The courts have also generally allowed suits for breach of collective bargaining agreements on this theory by employees, as well. See Crenshaw v. Allied Chemical Corp., 387 F.Supp. 594 (E.D.Va.1975) (employee may sue if union has breached duty of fair representation). But see Isbrandtsen Co. v. Local 1291 of Intern. Longshoremen's Assoc., 204 F.2d 495 (3d Cir.1953) (incidental beneficiary may not sue).
Kirschbaum admits that "some courts" permitted suits by trustees to collect delinquent contributions, but points to only one case denying that such a cause of action existed. See Allen v. Civitello, 529 F.Supp. 46, 48 (N.D.Ill.1981). Allen disregarded the weight of authority on this point and we view the case as an anomaly.
. Congress did not adopt legislation covering all aspects of labor relations. See Weber v. Anheuser-Busch, Inc., 348 U.S. 468, 75 S.Ct. 480, 99 L.Ed. 546 (1955); Annot., 99 L.Ed. 559. Congress has left the statutes free to fill the interstices of federal labor law by statute or by rule of decision so long as the paramount federal law is respected. Those aspects of state deci-sional law, however, are viewed as federal substantive law. See Textile Workers Union v. Lincoln Mills, 353 U.S. 448, 456-57, 77 S.Ct. 912, 917-18, 1 L.Ed.2d 972, 980-81 (1957):
We conclude that the substantive law to apply in suits under § 301(a) [29 U.S.C. § 185(a) ] is federal law which the courts must fashion from the policy of our national labor laws.... The Labor Management Relations Act expressly furnishes some substantive law. It points out what the parties may or may not do in certain situations. Other problems will lie in the penumbra of express statutory mandates. Some will lack express statutory sanction but will be solved by looking at the policy of the legislation and fashioning a remedy that will effectuate that policy. The range of judicial inventiveness will be determined by the nature of the problem_ Federal interpretation of the federal law will govern, not state law.... But state law, if compatible with the purpose of § 301, may be resorted to in order to find the rule that will best effectuate the federal policy_ Any state law applied, however, will be absorbed as federal law and will not be an independent source of private rights. [Citations omitted].

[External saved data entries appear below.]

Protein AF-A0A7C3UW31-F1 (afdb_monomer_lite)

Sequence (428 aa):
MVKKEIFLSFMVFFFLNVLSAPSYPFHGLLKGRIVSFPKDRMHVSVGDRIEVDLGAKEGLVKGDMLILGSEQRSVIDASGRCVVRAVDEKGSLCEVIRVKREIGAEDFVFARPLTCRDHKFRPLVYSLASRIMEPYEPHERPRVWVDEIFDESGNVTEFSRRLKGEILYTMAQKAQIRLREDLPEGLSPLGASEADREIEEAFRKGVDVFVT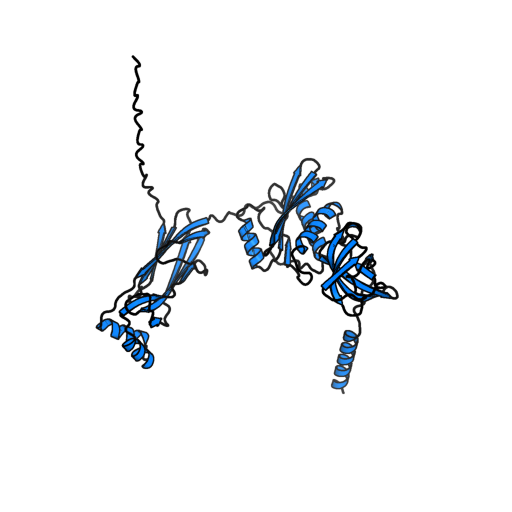GLYKTSGDLIEVEIRKYDARHGGERLSYTIHVDREAEEISKVVLPFRERERKALVGVKVVRMEKGFVPKASEKREIIAYEAQGDPFLQKFLATSGFNVVAPRDVKILIDNKIVPVESENPLHVQLEKGTHRIAISFRRGYFQDSRDVCVFTSLKEIRKEILVELKEEGPYTVITRIDASFVKDPITLAVRRGVERERMVLREIMEETLDDTVELFR

Foldseek 3Di:
DVVVVVVVVVVVVVVVVVPDDDWDQLPQKDKWFFPDWPPPDQWDDQFTKTKIQDAVCNQDAFLFKKFKADDDPRIGRGQFIWTFQAGDNGMTITGTHTGNDTGGRNIIIIGRHFDFPDPLCSVVLRVVLRVVCNVDDSPAAFAEEEAWEAEPQFFGFLVRVSNSVRNCSRQVVRPRYHYDPVDDHDDTPDDPVSVVVVVVVCVVVRGQKYKYWYWYDDPQKIWIWIWIQGPPPGIDIDIDIGGRDPCPVRVPGGPGHHDPDPPQDKAKEKEAAAWDKDFDDPVVQLVVLCVLCVPPPVSSVQSVPLQFGMKIWDPKFKAKQNDTDPDDNGDIDIDIDGQAKIKIKIKTWIFTAHPDPPHTSDTGPDIDMDMDIDGRHDHAYKYWYWYAYRDPDPPRIDTDIDGDPDPPPPPPDDDDPPDPPPPDDDDD

Radius of gyration: 35.06 Å; chains: 1; bounding box: 73×136×91 Å

pLDDT: mean 81.32, std 17.06, range [28.28, 95.81]

Structure (mmCIF, N/CA/C/O backbone):
data_AF-A0A7C3UW31-F1
#
_entry.id   AF-A0A7C3UW31-F1
#
loop_
_atom_site.group_PDB
_atom_site.id
_atom_site.type_symbol
_atom_site.label_atom_id
_atom_site.label_alt_id
_atom_site.label_comp_id
_atom_site.label_asym_id
_atom_site.label_entity_id
_atom_site.label_seq_id
_atom_site.pdbx_PDB_ins_code
_atom_site.Cartn_x
_atom_site.Cartn_y
_atom_site.Cartn_z
_atom_site.occupancy
_atom_site.B_iso_or_equiv
_atom_site.auth_seq_id
_atom_site.auth_comp_id
_atom_site.auth_asym_id
_atom_site.auth_atom_id
_atom_site.pdbx_PDB_model_num
ATOM 1 N N . MET A 1 1 ? 16.174 -56.436 -1.802 1.00 50.59 1 MET A N 1
ATOM 2 C CA . MET A 1 1 ? 16.988 -55.690 -2.792 1.00 50.59 1 MET A CA 1
ATOM 3 C C . MET A 1 1 ? 16.473 -54.276 -3.075 1.00 50.59 1 MET A C 1
ATOM 5 O O . MET A 1 1 ? 17.295 -53.382 -3.174 1.00 50.59 1 MET A O 1
ATOM 9 N N . VAL A 1 2 ? 15.159 -54.023 -3.070 1.00 50.16 2 VAL A N 1
ATOM 10 C CA . VAL A 1 2 ? 14.540 -52.736 -3.472 1.00 50.16 2 VAL A CA 1
ATOM 11 C C . VAL A 1 2 ? 14.982 -51.486 -2.671 1.00 50.16 2 VAL A C 1
ATOM 13 O O . VAL A 1 2 ? 15.043 -50.391 -3.217 1.00 50.16 2 VAL A O 1
ATOM 16 N N . LYS A 1 3 ? 15.365 -51.607 -1.388 1.00 50.91 3 LYS A N 1
ATOM 17 C CA . LYS A 1 3 ? 15.746 -50.436 -0.562 1.00 50.91 3 LYS A CA 1
ATOM 18 C C . LYS A 1 3 ? 17.105 -49.804 -0.910 1.00 50.91 3 LYS A C 1
ATOM 20 O O . LYS A 1 3 ? 17.285 -48.620 -0.646 1.00 50.91 3 LYS A O 1
ATOM 25 N N . LYS A 1 4 ? 18.055 -50.556 -1.484 1.00 50.47 4 LYS A N 1
ATOM 26 C CA . LYS A 1 4 ? 19.385 -50.015 -1.839 1.00 50.47 4 LYS A CA 1
ATOM 27 C C . LYS A 1 4 ? 19.361 -49.220 -3.147 1.00 50.47 4 LYS A C 1
ATOM 29 O O . LYS A 1 4 ? 20.062 -48.222 -3.251 1.00 50.47 4 LYS A O 1
ATOM 34 N N . GLU A 1 5 ? 18.518 -49.614 -4.098 1.00 51.91 5 GLU A N 1
ATOM 35 C CA . GLU A 1 5 ? 18.401 -48.935 -5.397 1.00 51.91 5 GLU A CA 1
ATOM 36 C C . GLU A 1 5 ? 17.684 -47.585 -5.283 1.00 51.91 5 GLU A C 1
ATOM 38 O O . GLU A 1 5 ? 18.119 -46.607 -5.884 1.00 51.91 5 GLU A O 1
ATOM 43 N N . ILE A 1 6 ? 16.667 -47.485 -4.418 1.00 61.50 6 ILE A N 1
ATOM 44 C CA . ILE A 1 6 ? 15.974 -46.214 -4.155 1.00 61.50 6 ILE A CA 1
ATOM 45 C C . ILE A 1 6 ? 16.914 -45.209 -3.474 1.00 61.50 6 ILE A C 1
ATOM 47 O O . ILE A 1 6 ? 16.918 -44.032 -3.828 1.00 61.50 6 ILE A O 1
ATOM 51 N N . PHE A 1 7 ? 17.750 -45.665 -2.534 1.00 63.69 7 PHE A N 1
ATOM 52 C CA . PHE A 1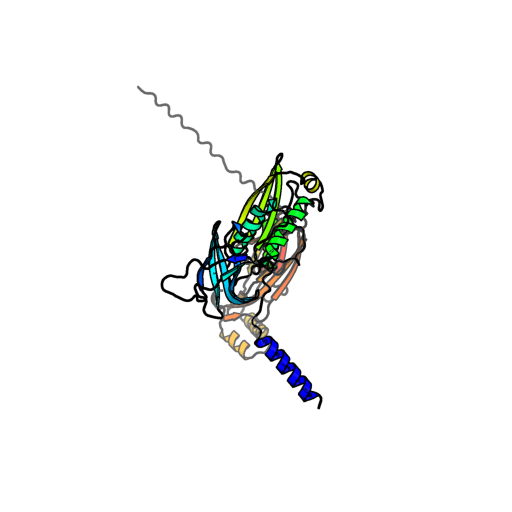 7 ? 18.689 -44.789 -1.830 1.00 63.69 7 PHE A CA 1
ATOM 53 C C . PHE A 1 7 ? 19.815 -44.293 -2.750 1.00 63.69 7 PHE A C 1
ATOM 55 O O . PHE A 1 7 ? 20.170 -43.118 -2.705 1.00 63.69 7 PHE A O 1
ATOM 62 N N . LEU A 1 8 ? 20.325 -45.157 -3.639 1.00 61.97 8 LEU A N 1
ATOM 63 C CA . LEU A 1 8 ? 21.324 -44.776 -4.639 1.00 61.97 8 LEU A CA 1
ATOM 64 C C . LEU A 1 8 ? 20.741 -43.791 -5.667 1.00 61.97 8 LEU A C 1
ATOM 66 O O . LEU A 1 8 ? 21.383 -42.795 -5.988 1.00 61.97 8 LEU A O 1
ATOM 70 N N . SER A 1 9 ? 19.498 -44.007 -6.110 1.00 58.41 9 SER A N 1
ATOM 71 C CA . SER A 1 9 ? 18.806 -43.085 -7.017 1.00 58.41 9 SER A CA 1
ATOM 72 C C . SER A 1 9 ? 18.563 -41.719 -6.373 1.00 58.41 9 SER A C 1
ATOM 74 O O . SER A 1 9 ? 18.753 -40.702 -7.034 1.00 58.41 9 SER A O 1
ATOM 76 N N . PHE A 1 10 ? 18.199 -41.669 -5.086 1.00 61.31 10 PHE A N 1
ATOM 77 C CA . PHE A 1 10 ? 18.030 -40.402 -4.365 1.00 61.31 10 PHE A CA 1
ATOM 78 C C . PHE A 1 10 ? 19.360 -39.668 -4.183 1.00 61.31 10 PHE A C 1
ATOM 80 O O . PHE A 1 10 ? 19.412 -38.451 -4.337 1.00 61.31 10 PHE A O 1
ATOM 87 N N . MET A 1 11 ? 20.447 -40.394 -3.906 1.00 57.91 11 MET A N 1
ATOM 88 C CA . MET A 1 11 ? 21.761 -39.784 -3.710 1.00 57.91 11 MET A CA 1
ATOM 89 C C . MET A 1 11 ? 22.353 -39.237 -5.017 1.00 57.91 11 MET A C 1
ATOM 91 O O . MET A 1 11 ? 22.917 -38.147 -5.009 1.00 57.91 11 MET A O 1
ATOM 95 N N . VAL A 1 12 ? 22.161 -39.933 -6.145 1.00 59.00 12 VAL A N 1
ATOM 96 C CA . VAL A 1 12 ? 22.562 -39.451 -7.479 1.00 59.00 12 VAL A CA 1
ATOM 97 C C . VAL A 1 12 ? 21.731 -38.231 -7.893 1.00 59.00 12 VAL A C 1
ATOM 99 O O . VAL A 1 12 ? 22.290 -37.264 -8.405 1.00 59.00 12 VAL A O 1
ATOM 102 N N . PHE A 1 13 ? 20.425 -38.211 -7.597 1.00 51.75 13 PHE A N 1
ATOM 103 C CA . PHE A 1 13 ? 19.570 -37.048 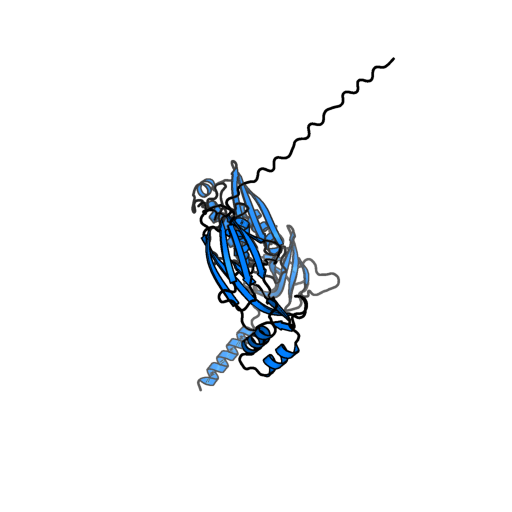-7.870 1.00 51.75 13 PHE A CA 1
ATOM 104 C C . PHE A 1 13 ? 19.938 -35.836 -7.000 1.00 51.75 13 PHE A C 1
ATOM 106 O O . PHE A 1 13 ? 19.914 -34.700 -7.474 1.00 51.75 13 PHE A O 1
ATOM 113 N N . PHE A 1 14 ? 20.326 -36.062 -5.741 1.00 49.41 14 PHE A N 1
ATOM 114 C CA . PHE A 1 14 ? 20.783 -34.996 -4.849 1.00 49.41 14 PHE A CA 1
ATOM 115 C C . PHE A 1 14 ? 22.159 -34.458 -5.276 1.00 49.41 14 PHE A C 1
ATOM 117 O O . PHE A 1 14 ? 22.354 -33.247 -5.312 1.00 49.41 14 PHE A O 1
ATOM 124 N N . PHE A 1 15 ? 23.089 -35.325 -5.695 1.00 47.75 15 PHE A N 1
ATOM 125 C CA . PHE A 1 15 ? 24.402 -34.899 -6.193 1.00 47.75 15 PHE A CA 1
ATOM 126 C C . PHE A 1 15 ? 24.334 -34.166 -7.541 1.00 47.75 15 PHE A C 1
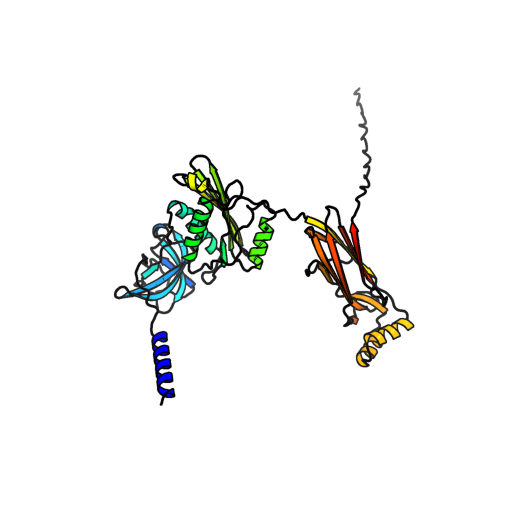ATOM 128 O O . PHE A 1 15 ? 25.063 -33.191 -7.724 1.00 47.75 15 PHE A O 1
ATOM 135 N N . LEU A 1 16 ? 23.433 -34.555 -8.456 1.00 42.38 16 LEU A N 1
ATOM 136 C CA . LEU A 1 16 ? 23.244 -33.828 -9.719 1.00 42.38 16 LEU A CA 1
ATOM 137 C C . LEU A 1 16 ? 22.656 -32.423 -9.516 1.00 42.38 16 LEU A C 1
ATOM 139 O O . LEU A 1 16 ? 23.034 -31.509 -10.241 1.00 42.38 16 LEU A O 1
ATOM 143 N N . ASN A 1 17 ? 21.792 -32.221 -8.514 1.00 40.34 17 ASN A N 1
ATOM 144 C CA . ASN A 1 17 ? 21.222 -30.899 -8.219 1.00 40.34 17 ASN A CA 1
ATOM 145 C C . ASN A 1 17 ? 22.174 -29.979 -7.433 1.00 40.34 17 ASN A C 1
ATOM 147 O O . ASN A 1 17 ? 22.025 -28.760 -7.484 1.00 40.34 17 ASN A O 1
ATOM 151 N N . VAL A 1 18 ? 23.154 -30.534 -6.711 1.00 45.91 18 VAL A N 1
ATOM 152 C CA . VAL A 1 18 ? 24.107 -29.746 -5.904 1.00 45.91 18 VAL A CA 1
ATOM 153 C C . VAL A 1 18 ? 25.330 -29.293 -6.719 1.00 45.91 18 VAL A C 1
ATOM 155 O O . VAL A 1 18 ? 25.956 -28.297 -6.362 1.00 45.91 18 VAL A O 1
ATOM 158 N N . LEU A 1 19 ? 25.647 -29.954 -7.840 1.00 35.84 19 LEU A N 1
ATOM 159 C CA . LEU A 1 19 ? 26.820 -29.632 -8.671 1.00 35.84 19 LEU A CA 1
ATOM 160 C C . LEU A 1 19 ? 26.526 -28.811 -9.936 1.00 35.84 19 LEU A C 1
ATOM 162 O O . LEU A 1 19 ? 27.460 -28.271 -10.529 1.00 35.84 19 LEU A O 1
ATOM 166 N N . SER A 1 20 ? 25.268 -28.648 -10.348 1.00 33.97 20 SER A N 1
ATOM 167 C CA . SER A 1 20 ? 24.935 -27.736 -11.445 1.00 33.97 20 SER A CA 1
ATOM 168 C C . SER A 1 20 ? 24.818 -26.302 -10.925 1.00 33.97 20 SER A C 1
ATOM 170 O O . SER A 1 20 ? 23.807 -25.916 -10.331 1.00 33.97 20 SER A O 1
ATOM 172 N N . ALA A 1 21 ? 25.843 -25.480 -11.166 1.00 40.66 21 ALA A N 1
ATOM 173 C CA . ALA A 1 21 ? 25.660 -24.033 -11.141 1.00 40.66 21 ALA A CA 1
ATOM 174 C C . ALA A 1 21 ? 24.498 -23.679 -12.095 1.00 40.66 21 ALA A C 1
ATOM 176 O O . ALA A 1 21 ? 24.407 -24.271 -13.170 1.00 40.66 21 ALA A O 1
ATOM 177 N N . PRO A 1 22 ? 23.581 -22.766 -11.724 1.00 40.03 22 PRO A N 1
ATOM 178 C CA . PRO A 1 22 ? 22.459 -22.422 -12.585 1.00 40.03 22 PRO A CA 1
ATOM 179 C C . PRO A 1 22 ? 22.987 -21.769 -13.867 1.00 40.03 22 PRO A C 1
ATOM 181 O O . PRO A 1 22 ? 23.393 -20.609 -13.848 1.00 40.03 22 PRO A O 1
ATOM 184 N N . SER A 1 23 ? 22.996 -22.533 -14.956 1.00 41.38 23 SER A N 1
ATOM 185 C CA . SER A 1 23 ? 23.279 -22.077 -16.312 1.00 41.38 23 SER A CA 1
ATOM 186 C C . SER A 1 23 ? 22.018 -21.437 -16.887 1.00 41.38 23 SER A C 1
ATOM 188 O O . SER A 1 23 ? 21.002 -22.115 -17.053 1.00 41.38 23 SER A O 1
ATOM 190 N N . TYR A 1 24 ? 22.069 -20.138 -17.176 1.00 48.62 24 TYR A N 1
ATOM 191 C CA . TYR A 1 24 ? 20.974 -19.427 -17.835 1.00 48.62 24 TYR A CA 1
ATOM 192 C C . TYR A 1 24 ? 21.246 -19.392 -19.346 1.00 48.62 24 TYR A C 1
ATOM 194 O O . TYR A 1 24 ? 22.352 -19.008 -19.737 1.00 48.62 24 TYR A O 1
ATOM 202 N N . PRO A 1 25 ? 20.289 -19.792 -20.205 1.00 52.75 25 PRO A N 1
ATOM 203 C CA . PRO A 1 25 ? 20.436 -19.608 -21.644 1.00 52.75 25 PRO A CA 1
ATOM 204 C C . PRO A 1 25 ? 20.530 -18.109 -21.975 1.00 52.75 25 PRO A C 1
ATOM 206 O O . PRO A 1 25 ? 19.784 -17.303 -21.424 1.00 52.75 25 PRO A O 1
ATOM 209 N N . PHE A 1 26 ? 21.435 -17.742 -22.887 1.00 53.62 26 PHE A N 1
ATOM 210 C CA . PHE A 1 26 ? 21.744 -16.350 -23.256 1.00 53.62 26 PHE A CA 1
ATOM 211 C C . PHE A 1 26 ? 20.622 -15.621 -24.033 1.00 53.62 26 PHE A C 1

See also Teamsters v. Lucas Flour Co., 369 U.S. 95, 82 S.Ct. 571, 7 L.Ed.2d 593 (1962).
. See also Ciba-Geigy Corp. v. Local No. 2548, United Textile Workers of America, AFL-CIO, 391 F.Supp. 287, 296 (D.R.I.1975); Bates v. Foremost McKesson, Inc., 392 So.2d 389 (La.1980); Masonite Corp. v. International Woodworkers of America, 215 So.2d 691 (Miss.1968); cert. denied 394 U.S. 974, 89 S.Ct. 1466, 22 L.Ed.2d 573.